Task statement |
Only these lines of the data below are wanted: the one with "Protein AF-A0A822ET94-F1 (afdb_monomer_lite)", the one with "ATOM 20 O O", and any lines between them, each repeated exactly.

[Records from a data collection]

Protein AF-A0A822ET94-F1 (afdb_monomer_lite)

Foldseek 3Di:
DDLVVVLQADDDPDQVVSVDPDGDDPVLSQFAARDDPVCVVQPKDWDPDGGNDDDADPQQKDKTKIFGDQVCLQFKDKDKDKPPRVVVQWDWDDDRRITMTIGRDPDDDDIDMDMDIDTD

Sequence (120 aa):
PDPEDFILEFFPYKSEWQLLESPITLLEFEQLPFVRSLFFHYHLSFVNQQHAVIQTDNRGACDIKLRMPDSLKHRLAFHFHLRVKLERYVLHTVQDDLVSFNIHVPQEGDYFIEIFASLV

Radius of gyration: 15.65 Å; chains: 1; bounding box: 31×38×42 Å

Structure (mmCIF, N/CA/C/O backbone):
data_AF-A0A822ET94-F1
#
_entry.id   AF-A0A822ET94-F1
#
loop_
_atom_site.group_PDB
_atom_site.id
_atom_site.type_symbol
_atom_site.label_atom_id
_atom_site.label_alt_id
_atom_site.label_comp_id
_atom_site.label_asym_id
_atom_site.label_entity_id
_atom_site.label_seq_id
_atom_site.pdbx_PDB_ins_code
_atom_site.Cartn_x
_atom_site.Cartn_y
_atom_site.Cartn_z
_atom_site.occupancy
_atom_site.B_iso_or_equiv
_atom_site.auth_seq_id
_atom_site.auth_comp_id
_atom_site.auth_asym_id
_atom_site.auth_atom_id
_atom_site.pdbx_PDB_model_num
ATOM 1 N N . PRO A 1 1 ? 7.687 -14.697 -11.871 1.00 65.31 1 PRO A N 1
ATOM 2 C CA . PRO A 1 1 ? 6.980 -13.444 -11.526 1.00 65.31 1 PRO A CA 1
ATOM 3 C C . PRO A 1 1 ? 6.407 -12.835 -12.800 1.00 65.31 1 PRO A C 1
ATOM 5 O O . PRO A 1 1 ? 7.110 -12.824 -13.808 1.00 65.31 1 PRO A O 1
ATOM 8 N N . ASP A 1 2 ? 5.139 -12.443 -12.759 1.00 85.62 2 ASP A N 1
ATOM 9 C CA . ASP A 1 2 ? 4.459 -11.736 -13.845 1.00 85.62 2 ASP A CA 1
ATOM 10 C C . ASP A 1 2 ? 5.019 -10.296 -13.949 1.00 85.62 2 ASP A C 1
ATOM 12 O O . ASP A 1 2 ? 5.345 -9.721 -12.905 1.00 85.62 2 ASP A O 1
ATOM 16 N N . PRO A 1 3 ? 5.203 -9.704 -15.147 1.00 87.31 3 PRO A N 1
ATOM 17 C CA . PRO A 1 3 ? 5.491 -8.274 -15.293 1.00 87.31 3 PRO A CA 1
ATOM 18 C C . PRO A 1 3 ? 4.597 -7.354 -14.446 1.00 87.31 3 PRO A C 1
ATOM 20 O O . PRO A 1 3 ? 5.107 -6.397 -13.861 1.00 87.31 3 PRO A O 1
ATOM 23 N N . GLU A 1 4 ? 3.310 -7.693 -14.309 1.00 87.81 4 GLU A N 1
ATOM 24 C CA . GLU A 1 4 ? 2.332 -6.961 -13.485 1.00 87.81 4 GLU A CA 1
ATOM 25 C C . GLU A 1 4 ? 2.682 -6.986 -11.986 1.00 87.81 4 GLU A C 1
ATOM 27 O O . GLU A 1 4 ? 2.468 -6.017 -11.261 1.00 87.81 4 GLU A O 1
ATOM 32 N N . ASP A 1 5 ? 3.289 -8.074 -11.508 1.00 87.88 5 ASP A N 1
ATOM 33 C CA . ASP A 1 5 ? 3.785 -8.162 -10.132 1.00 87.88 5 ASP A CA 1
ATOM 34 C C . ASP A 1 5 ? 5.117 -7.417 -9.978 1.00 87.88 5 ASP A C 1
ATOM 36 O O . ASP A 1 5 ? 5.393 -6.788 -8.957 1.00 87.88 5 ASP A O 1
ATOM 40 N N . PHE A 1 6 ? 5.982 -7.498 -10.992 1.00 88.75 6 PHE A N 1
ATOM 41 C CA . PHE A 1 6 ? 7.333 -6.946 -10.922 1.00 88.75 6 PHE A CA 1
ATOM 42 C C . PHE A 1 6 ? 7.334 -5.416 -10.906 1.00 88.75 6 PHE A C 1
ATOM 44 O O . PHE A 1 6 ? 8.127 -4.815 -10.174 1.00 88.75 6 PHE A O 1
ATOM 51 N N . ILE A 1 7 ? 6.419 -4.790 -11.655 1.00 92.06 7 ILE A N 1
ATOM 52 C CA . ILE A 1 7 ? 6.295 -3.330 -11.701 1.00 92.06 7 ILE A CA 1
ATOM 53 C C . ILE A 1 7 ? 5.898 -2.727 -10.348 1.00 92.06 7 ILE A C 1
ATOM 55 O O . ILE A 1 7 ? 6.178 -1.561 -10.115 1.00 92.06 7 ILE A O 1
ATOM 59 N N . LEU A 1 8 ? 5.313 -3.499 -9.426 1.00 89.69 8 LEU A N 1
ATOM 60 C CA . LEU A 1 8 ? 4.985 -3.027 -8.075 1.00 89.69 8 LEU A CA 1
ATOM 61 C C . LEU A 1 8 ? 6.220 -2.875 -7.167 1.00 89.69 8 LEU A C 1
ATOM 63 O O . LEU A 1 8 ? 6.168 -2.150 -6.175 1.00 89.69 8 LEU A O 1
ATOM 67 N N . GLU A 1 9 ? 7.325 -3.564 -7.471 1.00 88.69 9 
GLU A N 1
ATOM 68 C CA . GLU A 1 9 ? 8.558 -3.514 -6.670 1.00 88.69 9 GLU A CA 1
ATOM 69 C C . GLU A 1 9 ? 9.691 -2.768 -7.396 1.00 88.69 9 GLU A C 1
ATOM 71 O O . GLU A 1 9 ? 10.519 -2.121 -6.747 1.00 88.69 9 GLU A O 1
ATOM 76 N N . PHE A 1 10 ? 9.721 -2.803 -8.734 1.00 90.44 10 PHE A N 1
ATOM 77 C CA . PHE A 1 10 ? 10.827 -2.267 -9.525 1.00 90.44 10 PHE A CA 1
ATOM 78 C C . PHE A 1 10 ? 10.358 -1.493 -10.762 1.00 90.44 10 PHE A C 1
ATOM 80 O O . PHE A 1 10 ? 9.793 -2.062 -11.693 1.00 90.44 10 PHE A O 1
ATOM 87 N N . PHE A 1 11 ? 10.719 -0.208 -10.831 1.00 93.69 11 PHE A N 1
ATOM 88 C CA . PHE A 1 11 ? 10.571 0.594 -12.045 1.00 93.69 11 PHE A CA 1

==

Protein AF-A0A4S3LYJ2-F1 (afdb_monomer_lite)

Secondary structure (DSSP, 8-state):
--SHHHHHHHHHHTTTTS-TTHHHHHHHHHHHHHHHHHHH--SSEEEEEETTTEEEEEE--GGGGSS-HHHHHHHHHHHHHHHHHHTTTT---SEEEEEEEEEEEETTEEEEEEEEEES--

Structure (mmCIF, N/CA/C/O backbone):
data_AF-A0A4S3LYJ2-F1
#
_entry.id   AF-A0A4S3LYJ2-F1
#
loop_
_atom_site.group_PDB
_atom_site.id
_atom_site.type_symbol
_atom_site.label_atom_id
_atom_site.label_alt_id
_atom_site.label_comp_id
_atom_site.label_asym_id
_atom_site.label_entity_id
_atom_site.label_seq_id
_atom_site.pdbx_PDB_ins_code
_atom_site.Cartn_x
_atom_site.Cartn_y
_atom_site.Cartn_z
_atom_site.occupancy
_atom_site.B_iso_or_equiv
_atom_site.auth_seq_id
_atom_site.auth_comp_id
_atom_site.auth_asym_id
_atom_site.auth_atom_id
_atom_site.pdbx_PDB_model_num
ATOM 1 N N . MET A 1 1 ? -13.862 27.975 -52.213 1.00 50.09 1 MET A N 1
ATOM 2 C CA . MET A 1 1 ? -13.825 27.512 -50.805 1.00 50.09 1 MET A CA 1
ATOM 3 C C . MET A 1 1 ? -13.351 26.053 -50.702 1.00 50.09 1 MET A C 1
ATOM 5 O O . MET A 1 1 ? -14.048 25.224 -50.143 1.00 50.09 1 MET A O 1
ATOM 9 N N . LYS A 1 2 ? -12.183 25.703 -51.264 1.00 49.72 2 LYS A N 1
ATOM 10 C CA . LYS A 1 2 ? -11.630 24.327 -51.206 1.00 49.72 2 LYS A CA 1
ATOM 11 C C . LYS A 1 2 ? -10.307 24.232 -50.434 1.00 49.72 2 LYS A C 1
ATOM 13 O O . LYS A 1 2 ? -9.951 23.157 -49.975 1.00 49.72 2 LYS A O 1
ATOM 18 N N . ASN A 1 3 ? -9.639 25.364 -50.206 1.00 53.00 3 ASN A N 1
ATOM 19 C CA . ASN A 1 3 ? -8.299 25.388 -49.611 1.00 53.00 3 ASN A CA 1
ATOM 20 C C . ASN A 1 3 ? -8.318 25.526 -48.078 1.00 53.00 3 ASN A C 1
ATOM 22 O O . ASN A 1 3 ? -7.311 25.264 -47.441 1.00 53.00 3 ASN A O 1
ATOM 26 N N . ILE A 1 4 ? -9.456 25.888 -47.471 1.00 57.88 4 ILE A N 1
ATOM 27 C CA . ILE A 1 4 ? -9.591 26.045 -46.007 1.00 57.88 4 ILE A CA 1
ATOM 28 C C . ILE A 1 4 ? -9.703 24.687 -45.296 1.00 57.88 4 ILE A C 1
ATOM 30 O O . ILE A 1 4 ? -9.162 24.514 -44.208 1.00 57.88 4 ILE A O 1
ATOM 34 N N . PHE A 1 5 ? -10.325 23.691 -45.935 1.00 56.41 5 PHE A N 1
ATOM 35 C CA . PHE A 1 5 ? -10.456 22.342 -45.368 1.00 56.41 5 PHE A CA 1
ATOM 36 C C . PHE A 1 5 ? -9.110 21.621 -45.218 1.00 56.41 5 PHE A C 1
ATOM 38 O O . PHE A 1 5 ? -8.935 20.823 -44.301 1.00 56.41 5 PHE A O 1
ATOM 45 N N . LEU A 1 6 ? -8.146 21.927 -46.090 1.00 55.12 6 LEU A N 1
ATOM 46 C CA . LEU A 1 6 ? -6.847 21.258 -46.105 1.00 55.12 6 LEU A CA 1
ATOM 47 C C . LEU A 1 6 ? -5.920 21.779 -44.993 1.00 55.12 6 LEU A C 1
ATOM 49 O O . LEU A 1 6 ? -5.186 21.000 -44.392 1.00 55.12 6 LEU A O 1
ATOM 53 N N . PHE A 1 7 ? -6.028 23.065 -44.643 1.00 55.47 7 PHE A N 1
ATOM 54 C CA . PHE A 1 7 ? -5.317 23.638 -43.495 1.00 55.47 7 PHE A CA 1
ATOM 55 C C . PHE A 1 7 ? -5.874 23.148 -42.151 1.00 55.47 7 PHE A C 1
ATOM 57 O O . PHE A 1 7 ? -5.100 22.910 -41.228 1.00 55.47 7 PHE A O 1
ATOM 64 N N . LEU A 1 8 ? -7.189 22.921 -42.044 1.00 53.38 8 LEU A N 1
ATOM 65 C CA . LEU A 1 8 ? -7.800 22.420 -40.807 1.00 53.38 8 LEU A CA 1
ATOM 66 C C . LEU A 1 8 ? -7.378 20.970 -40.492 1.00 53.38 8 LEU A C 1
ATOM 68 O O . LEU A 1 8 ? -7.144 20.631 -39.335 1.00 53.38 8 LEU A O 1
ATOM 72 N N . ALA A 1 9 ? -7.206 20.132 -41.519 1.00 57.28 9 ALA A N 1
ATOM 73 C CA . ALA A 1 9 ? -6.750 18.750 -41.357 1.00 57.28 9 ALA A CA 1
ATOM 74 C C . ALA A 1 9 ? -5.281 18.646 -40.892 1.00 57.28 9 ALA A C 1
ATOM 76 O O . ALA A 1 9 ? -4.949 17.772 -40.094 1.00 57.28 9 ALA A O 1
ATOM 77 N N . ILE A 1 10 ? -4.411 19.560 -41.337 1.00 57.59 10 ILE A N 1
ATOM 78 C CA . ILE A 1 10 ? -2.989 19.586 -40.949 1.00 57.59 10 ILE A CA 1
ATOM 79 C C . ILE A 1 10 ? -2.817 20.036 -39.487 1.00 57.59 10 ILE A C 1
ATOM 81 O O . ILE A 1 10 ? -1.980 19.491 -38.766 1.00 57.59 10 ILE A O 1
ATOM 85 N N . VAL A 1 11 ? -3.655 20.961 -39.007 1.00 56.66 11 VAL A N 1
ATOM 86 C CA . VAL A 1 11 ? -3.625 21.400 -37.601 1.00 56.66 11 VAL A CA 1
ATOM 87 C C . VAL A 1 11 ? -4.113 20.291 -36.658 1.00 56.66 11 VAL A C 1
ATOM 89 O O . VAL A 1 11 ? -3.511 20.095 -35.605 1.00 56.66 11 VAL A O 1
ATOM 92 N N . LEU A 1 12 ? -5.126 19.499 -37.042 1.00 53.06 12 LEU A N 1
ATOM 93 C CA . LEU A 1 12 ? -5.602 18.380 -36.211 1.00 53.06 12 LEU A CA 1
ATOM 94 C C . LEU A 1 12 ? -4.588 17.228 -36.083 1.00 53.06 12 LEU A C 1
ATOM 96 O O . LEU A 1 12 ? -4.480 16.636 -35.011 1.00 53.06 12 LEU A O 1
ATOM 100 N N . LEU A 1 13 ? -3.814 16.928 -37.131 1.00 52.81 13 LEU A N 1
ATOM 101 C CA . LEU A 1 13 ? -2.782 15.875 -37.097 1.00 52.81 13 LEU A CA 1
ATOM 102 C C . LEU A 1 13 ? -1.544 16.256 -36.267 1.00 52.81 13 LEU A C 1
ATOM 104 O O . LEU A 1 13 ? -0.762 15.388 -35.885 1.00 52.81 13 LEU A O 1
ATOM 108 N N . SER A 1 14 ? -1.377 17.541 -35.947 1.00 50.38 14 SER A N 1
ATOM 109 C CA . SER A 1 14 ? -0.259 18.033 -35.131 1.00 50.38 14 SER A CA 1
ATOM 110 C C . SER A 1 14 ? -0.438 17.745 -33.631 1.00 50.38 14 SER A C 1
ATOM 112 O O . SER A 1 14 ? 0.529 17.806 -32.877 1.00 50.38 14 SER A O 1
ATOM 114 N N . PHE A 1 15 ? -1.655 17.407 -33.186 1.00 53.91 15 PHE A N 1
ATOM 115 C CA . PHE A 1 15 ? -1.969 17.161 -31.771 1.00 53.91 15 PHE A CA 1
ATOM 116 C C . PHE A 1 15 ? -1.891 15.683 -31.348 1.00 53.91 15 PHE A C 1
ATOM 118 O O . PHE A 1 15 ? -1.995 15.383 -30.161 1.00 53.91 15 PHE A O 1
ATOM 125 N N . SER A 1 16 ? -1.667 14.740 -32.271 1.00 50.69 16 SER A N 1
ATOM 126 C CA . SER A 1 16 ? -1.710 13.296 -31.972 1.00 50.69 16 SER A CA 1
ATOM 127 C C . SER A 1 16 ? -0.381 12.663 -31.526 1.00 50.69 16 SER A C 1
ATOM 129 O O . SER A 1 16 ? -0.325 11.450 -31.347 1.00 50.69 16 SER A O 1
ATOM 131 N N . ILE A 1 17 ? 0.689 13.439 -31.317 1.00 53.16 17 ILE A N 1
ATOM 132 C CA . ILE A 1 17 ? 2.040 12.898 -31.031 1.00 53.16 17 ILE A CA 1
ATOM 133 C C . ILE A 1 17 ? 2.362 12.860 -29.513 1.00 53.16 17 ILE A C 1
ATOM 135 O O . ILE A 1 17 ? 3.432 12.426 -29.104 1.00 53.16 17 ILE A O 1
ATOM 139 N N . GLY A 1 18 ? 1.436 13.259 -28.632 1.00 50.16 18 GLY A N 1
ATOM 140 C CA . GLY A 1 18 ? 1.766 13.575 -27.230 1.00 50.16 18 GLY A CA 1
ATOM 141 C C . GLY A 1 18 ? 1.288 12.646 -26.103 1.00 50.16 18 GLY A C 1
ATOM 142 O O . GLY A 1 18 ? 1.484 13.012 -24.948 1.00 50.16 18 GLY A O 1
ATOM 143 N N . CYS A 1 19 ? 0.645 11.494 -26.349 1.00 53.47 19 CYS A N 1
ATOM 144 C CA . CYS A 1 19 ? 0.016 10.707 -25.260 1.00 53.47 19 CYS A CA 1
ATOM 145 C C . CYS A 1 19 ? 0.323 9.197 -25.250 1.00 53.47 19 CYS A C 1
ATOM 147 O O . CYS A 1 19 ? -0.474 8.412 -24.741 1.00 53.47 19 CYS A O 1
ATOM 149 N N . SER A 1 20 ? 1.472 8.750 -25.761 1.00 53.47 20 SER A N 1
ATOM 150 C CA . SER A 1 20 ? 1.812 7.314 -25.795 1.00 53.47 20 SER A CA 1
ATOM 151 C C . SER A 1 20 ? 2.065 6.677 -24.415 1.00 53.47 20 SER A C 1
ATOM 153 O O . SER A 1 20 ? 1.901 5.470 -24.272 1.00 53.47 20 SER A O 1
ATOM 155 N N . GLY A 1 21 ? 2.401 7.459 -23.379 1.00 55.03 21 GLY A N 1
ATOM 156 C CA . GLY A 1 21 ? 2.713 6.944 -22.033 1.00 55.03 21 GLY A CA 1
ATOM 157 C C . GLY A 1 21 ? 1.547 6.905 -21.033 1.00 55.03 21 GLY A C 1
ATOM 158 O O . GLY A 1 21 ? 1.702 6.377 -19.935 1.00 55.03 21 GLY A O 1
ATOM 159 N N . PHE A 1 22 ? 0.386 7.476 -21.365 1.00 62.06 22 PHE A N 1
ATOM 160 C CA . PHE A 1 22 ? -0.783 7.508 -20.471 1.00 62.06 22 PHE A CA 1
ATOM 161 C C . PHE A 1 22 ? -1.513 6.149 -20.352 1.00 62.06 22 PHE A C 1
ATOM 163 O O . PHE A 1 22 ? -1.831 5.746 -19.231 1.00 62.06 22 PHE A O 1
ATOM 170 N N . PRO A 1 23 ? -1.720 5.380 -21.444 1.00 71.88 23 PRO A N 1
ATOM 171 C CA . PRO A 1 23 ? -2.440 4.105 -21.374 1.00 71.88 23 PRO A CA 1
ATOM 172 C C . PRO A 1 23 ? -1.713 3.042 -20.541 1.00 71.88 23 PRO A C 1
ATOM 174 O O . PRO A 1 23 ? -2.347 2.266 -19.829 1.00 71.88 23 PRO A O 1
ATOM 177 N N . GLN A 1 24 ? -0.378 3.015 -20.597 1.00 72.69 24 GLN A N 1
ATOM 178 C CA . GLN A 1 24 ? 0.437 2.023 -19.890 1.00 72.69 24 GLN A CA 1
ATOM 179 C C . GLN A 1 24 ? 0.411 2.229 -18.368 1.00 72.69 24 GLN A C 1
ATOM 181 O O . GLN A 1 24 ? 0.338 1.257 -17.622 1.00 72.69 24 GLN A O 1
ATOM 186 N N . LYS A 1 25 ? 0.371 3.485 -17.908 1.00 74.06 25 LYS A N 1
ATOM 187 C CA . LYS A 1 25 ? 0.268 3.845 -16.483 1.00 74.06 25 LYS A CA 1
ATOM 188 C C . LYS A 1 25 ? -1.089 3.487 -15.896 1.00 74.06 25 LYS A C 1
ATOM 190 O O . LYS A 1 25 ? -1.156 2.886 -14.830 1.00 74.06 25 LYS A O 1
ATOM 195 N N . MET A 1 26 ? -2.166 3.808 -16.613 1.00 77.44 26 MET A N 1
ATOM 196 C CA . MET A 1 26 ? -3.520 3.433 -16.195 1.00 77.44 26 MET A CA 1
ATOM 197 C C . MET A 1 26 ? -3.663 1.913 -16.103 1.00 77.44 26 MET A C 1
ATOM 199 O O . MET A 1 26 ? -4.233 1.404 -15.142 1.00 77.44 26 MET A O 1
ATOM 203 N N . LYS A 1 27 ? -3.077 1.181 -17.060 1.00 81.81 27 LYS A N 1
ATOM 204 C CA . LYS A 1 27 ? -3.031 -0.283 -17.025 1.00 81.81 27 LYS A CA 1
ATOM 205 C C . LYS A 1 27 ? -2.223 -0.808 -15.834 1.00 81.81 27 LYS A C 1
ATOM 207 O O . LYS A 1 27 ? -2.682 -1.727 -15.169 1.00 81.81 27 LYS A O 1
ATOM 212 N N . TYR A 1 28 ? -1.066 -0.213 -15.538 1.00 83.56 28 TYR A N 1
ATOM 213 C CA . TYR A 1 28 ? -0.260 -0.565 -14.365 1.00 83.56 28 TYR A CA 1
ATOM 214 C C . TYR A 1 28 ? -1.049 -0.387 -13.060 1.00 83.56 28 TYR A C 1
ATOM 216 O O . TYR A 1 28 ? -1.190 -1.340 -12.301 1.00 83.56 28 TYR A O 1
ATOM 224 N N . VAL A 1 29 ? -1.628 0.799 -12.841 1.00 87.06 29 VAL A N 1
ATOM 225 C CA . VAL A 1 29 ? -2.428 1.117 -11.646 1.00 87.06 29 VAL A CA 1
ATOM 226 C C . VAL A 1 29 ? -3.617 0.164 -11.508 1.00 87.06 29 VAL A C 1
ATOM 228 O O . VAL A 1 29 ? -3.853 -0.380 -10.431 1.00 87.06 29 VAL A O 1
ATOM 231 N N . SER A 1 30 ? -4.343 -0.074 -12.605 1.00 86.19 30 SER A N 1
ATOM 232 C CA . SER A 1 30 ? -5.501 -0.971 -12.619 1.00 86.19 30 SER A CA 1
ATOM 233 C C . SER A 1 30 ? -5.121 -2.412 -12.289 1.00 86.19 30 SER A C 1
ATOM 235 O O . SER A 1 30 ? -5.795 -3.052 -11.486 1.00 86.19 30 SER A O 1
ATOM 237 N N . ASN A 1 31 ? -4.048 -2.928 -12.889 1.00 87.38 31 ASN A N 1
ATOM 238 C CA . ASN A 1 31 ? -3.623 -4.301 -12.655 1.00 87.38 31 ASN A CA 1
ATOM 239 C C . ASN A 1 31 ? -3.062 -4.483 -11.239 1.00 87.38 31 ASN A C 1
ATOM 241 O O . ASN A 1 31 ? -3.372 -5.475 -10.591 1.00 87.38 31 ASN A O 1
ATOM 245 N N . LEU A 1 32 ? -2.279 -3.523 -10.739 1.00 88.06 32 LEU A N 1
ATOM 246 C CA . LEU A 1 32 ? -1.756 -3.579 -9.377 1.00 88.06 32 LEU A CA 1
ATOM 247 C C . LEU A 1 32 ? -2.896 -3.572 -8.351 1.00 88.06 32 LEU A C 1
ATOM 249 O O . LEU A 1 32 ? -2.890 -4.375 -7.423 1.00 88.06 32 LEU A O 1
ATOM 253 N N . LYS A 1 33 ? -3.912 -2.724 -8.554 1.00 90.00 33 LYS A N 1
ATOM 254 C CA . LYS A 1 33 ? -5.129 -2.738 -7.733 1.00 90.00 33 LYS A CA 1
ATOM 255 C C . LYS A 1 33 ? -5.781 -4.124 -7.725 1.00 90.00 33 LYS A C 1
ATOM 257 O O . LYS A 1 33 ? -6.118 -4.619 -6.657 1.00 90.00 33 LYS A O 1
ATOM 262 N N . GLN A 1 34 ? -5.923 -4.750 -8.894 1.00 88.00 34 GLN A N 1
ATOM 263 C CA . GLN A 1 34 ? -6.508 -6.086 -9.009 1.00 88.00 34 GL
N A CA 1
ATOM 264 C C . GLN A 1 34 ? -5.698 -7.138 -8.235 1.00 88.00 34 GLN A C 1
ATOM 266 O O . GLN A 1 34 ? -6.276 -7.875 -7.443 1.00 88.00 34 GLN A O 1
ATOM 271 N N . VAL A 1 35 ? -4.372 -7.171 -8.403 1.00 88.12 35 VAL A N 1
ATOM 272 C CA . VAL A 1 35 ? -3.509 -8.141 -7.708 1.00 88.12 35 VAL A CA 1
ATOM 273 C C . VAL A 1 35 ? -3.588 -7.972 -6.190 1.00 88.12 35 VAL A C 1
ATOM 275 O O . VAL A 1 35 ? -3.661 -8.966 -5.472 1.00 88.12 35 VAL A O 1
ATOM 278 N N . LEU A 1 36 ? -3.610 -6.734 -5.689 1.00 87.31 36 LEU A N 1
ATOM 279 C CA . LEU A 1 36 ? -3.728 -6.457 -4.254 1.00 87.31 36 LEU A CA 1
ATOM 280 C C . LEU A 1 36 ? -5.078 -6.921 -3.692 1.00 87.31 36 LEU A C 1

Task result |
Protein AF-A0A822ET94-F1 (afdb_monomer_lite)

Foldseek 3Di:
DDLVVVLQADDDPDQVVSVDPDGDDPVLSQFAARDDPVCVVQPKDWDPDGGNDDDADPQQKDKTKIFGDQVCLQFKDKDKDKPPRVVVQWDWDDDRRITMTIGRDPDDDDIDMDMDIDTD

Sequence (120 aa):
PDPEDFILEFFPYKSEWQLLESPITLLEFEQLPFVRSLFFHYHLSFVNQQHAVIQTDNRGACDIKLRMPDSLKHRLAFHFHLRVKLERYVLHTVQDDLVSFNIHVPQEGDYFIEIFASLV

Radius of gyration: 15.65 Å; chains: 1; bounding box: 31×38×42 Å

Structure (mmCIF, N/CA/C/O backbone):
data_AF-A0A822ET94-F1
#
_entry.id   AF-A0A822ET94-F1
#
loop_
_atom_site.group_PDB
_atom_site.id
_atom_site.type_symbol
_atom_site.label_atom_id
_atom_site.label_alt_id
_atom_site.label_comp_id
_atom_site.label_asym_id
_atom_site.label_entity_id
_atom_site.label_seq_id
_atom_site.pdbx_PDB_ins_code
_atom_site.Cartn_x
_atom_site.Cartn_y
_atom_site.Cartn_z
_atom_site.occupancy
_atom_site.B_iso_or_equiv
_atom_site.auth_seq_id
_atom_site.auth_comp_id
_atom_site.auth_asym_id
_atom_site.auth_atom_id
_atom_site.pdbx_PDB_model_num
ATOM 1 N N . PRO A 1 1 ? 7.687 -14.697 -11.871 1.00 65.31 1 PRO A N 1
ATOM 2 C CA . PRO A 1 1 ? 6.980 -13.444 -11.526 1.00 65.31 1 PRO A CA 1
ATOM 3 C C . PRO A 1 1 ? 6.407 -12.835 -12.800 1.00 65.31 1 PRO A C 1
ATOM 5 O O . PRO A 1 1 ? 7.110 -12.824 -13.808 1.00 65.31 1 PRO A O 1
ATOM 8 N N . ASP A 1 2 ? 5.139 -12.443 -12.759 1.00 85.62 2 ASP A N 1
ATOM 9 C CA . ASP A 1 2 ? 4.459 -11.736 -13.845 1.00 85.62 2 ASP A CA 1
ATOM 10 C C . ASP A 1 2 ? 5.019 -10.296 -13.949 1.00 85.62 2 ASP A C 1
ATOM 12 O O . ASP A 1 2 ? 5.345 -9.721 -12.905 1.00 85.62 2 ASP A O 1
ATOM 16 N N . PRO A 1 3 ? 5.203 -9.704 -15.147 1.00 87.31 3 PRO A N 1
ATOM 17 C CA . PRO A 1 3 ? 5.491 -8.274 -15.293 1.00 87.31 3 PRO A CA 1
ATOM 18 C C . PRO A 1 3 ? 4.597 -7.354 -14.446 1.00 87.31 3 PRO A C 1
ATOM 20 O O . PRO A 1 3 ? 5.107 -6.397 -13.861 1.00 87.31 3 PRO A O 1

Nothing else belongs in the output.